From the data below, copy exactly the lines that lie between the one holding "ATOM 30 N N" and the one holding "ATOM 38 N N", including both, and nothing more.
##############################
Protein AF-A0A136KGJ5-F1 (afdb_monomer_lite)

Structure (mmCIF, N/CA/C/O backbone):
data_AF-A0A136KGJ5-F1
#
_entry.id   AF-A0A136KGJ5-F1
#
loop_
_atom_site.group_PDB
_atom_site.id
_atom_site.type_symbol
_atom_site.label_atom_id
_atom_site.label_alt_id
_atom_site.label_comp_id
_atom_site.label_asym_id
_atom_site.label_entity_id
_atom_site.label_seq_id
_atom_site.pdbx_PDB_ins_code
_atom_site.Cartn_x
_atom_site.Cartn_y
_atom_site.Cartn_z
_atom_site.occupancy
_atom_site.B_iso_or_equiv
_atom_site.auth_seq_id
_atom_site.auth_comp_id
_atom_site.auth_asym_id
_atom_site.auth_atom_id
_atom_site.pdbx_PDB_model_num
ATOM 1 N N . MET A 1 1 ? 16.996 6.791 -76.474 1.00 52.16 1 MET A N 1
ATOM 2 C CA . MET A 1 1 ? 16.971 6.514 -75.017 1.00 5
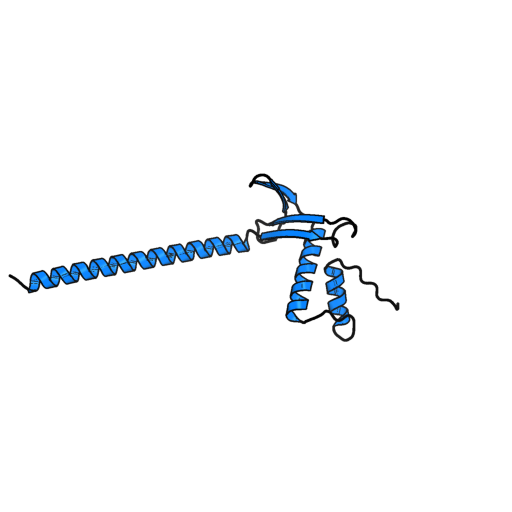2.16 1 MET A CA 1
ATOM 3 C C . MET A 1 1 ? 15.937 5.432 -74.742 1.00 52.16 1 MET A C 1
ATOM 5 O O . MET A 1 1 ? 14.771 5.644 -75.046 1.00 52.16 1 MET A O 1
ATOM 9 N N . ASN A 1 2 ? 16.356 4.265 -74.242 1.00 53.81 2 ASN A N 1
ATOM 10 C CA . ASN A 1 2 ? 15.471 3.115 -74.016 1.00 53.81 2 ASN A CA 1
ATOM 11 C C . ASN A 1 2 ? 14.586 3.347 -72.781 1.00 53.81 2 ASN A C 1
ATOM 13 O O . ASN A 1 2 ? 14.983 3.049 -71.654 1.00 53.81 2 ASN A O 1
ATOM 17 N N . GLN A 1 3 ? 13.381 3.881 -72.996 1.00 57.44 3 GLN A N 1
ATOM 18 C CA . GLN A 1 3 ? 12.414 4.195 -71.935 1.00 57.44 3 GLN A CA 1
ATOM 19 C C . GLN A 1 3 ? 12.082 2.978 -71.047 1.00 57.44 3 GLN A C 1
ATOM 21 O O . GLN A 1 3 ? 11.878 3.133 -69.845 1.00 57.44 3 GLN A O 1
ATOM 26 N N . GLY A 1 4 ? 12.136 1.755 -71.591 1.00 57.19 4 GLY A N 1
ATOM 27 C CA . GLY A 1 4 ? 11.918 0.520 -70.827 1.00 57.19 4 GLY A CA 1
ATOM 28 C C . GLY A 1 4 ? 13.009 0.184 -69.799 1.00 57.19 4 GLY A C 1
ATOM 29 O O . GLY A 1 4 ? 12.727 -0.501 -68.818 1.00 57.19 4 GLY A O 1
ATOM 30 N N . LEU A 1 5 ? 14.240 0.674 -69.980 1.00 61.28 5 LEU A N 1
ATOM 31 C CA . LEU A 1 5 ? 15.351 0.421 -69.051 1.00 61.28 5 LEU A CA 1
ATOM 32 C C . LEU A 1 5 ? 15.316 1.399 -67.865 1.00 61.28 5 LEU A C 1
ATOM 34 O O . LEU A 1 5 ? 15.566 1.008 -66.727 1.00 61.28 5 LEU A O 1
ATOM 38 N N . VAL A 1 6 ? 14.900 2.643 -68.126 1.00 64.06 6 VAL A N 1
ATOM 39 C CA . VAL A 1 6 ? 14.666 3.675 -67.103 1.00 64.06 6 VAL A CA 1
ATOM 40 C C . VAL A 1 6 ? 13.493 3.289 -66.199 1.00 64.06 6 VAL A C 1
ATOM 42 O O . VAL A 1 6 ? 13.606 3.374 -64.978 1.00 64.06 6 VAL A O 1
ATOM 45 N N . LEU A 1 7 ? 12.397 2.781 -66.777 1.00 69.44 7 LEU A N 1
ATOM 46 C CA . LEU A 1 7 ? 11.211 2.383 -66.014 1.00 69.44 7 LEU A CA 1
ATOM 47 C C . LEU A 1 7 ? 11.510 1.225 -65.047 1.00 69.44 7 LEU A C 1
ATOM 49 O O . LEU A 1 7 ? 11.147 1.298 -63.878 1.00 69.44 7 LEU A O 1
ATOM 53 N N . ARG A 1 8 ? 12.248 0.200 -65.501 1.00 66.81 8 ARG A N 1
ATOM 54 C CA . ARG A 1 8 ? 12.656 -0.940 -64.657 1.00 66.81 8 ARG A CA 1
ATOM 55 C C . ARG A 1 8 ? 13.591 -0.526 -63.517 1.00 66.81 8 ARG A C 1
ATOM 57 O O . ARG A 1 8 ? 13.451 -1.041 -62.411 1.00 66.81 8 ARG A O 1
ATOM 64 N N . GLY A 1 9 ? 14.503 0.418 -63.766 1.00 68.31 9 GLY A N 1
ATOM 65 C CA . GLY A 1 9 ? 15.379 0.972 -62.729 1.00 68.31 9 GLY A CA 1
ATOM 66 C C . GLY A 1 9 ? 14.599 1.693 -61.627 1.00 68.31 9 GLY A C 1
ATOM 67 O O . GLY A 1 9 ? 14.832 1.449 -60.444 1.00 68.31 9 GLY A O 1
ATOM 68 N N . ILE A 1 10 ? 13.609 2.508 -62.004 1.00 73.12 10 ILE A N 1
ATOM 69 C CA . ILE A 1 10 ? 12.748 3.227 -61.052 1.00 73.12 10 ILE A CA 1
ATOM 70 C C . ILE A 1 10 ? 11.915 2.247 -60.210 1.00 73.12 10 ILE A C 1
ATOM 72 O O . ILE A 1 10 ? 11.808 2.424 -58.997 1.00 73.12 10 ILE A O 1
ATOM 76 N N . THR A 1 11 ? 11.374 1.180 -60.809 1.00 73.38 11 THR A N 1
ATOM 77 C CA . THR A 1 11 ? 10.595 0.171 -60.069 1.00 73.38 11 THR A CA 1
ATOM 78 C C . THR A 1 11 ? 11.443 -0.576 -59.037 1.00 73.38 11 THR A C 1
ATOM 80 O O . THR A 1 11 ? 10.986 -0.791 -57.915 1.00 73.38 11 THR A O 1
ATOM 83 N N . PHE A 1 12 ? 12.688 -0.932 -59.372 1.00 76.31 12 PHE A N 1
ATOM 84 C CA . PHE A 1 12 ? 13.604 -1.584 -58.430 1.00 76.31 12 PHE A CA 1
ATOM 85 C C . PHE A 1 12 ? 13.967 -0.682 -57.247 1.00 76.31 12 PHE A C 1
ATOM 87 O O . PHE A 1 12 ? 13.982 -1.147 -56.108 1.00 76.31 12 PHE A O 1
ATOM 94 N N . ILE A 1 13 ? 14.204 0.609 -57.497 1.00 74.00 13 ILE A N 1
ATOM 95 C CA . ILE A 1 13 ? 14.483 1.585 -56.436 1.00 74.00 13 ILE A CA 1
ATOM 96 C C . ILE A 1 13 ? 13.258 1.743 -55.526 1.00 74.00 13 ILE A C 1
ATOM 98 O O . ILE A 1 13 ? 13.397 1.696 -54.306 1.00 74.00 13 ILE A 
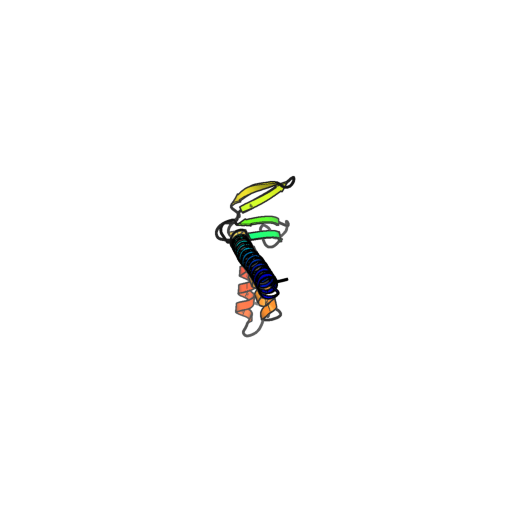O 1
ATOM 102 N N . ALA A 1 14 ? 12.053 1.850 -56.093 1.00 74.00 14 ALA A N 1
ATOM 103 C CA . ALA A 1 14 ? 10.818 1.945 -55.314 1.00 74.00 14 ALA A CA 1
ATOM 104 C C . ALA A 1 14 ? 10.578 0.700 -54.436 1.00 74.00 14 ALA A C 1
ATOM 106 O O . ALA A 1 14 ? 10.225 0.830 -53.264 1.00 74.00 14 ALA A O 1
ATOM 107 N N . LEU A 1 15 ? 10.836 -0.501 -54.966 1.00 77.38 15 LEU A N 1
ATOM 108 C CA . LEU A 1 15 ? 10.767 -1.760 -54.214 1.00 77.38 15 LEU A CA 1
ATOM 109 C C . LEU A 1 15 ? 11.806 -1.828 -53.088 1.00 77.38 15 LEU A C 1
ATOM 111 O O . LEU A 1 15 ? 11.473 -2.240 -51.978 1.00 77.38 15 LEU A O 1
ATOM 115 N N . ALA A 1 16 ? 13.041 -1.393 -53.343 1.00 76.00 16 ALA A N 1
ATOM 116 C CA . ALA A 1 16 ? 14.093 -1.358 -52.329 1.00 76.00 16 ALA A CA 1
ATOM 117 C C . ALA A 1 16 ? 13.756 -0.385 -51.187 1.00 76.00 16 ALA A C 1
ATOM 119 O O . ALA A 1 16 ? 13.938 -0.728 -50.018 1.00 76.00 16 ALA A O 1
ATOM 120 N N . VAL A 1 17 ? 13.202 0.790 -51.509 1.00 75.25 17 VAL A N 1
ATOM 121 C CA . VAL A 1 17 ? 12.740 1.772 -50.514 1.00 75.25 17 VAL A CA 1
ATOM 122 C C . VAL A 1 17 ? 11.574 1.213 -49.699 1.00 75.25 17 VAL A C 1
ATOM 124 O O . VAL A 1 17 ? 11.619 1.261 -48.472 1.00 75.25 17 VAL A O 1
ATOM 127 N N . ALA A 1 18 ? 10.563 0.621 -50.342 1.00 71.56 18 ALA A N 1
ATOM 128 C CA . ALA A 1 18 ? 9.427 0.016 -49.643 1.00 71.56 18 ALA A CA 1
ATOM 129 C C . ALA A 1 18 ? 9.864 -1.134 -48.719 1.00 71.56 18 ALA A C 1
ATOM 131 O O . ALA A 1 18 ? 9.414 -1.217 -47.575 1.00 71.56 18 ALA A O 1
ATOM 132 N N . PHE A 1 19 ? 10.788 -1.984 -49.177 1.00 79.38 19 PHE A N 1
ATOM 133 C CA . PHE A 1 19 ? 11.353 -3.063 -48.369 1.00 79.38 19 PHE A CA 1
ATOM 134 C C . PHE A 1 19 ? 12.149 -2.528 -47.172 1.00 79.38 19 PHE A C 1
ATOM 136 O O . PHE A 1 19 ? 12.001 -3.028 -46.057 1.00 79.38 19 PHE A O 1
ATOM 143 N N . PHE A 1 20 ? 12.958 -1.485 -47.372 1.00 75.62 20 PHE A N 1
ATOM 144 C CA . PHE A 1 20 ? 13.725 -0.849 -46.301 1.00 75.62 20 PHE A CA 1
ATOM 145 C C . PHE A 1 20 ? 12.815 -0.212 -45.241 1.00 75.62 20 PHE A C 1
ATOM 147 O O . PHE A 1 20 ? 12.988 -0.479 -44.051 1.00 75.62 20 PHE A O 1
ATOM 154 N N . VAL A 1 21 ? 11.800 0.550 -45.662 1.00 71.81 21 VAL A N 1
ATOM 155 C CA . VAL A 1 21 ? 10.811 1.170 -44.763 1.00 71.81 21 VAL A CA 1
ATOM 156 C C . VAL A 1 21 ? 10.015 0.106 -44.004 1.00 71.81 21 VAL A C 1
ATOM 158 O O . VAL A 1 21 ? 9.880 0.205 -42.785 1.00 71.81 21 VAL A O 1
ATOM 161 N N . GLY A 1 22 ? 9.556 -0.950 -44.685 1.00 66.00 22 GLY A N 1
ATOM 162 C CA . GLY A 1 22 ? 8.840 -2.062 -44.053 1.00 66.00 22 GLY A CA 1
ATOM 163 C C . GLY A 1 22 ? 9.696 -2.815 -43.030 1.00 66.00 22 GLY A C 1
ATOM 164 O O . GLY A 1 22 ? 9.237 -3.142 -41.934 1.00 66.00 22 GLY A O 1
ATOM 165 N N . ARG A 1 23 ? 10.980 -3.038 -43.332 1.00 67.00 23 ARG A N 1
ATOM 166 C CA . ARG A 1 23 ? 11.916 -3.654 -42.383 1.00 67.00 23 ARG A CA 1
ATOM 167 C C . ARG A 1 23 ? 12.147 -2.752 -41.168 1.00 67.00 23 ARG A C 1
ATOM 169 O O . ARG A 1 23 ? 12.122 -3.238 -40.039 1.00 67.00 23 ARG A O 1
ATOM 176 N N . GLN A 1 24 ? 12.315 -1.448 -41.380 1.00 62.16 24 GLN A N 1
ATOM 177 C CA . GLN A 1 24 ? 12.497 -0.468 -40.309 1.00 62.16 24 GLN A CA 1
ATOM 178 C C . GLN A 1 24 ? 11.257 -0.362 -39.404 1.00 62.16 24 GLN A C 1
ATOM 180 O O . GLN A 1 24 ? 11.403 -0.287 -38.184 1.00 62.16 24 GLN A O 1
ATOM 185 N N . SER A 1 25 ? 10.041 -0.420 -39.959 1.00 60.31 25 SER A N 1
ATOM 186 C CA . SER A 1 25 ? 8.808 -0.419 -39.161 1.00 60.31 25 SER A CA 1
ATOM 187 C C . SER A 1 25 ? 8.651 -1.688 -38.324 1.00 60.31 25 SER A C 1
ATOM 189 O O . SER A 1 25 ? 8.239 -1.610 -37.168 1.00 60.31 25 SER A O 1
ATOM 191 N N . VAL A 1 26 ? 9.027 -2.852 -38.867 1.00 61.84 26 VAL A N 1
##############################
◆ **Solution to this problem**
ATOM 30 N N . LEU A 1 5 ? 14.240 0.674 -69.980 1.00 61.28 5 LEU A N 1
ATOM 31 C CA . LEU A 1 5 ? 15.351 0.421 -69.051 1.00 61.28 5 LEU A CA 1
ATOM 32 C C . LEU A 1 5 ? 15.316 1.399 -67.865 1.00 61.28 5 LEU A C 1
ATOM 34 O O . LEU A 1 5 ? 15.566 1.008 -66.727 1.00 61.28 5 LEU A O 1
ATOM 38 N N . VAL A 1 6 ? 14.900 2.643 -68.126 1.00 64.06 6 VAL A N 1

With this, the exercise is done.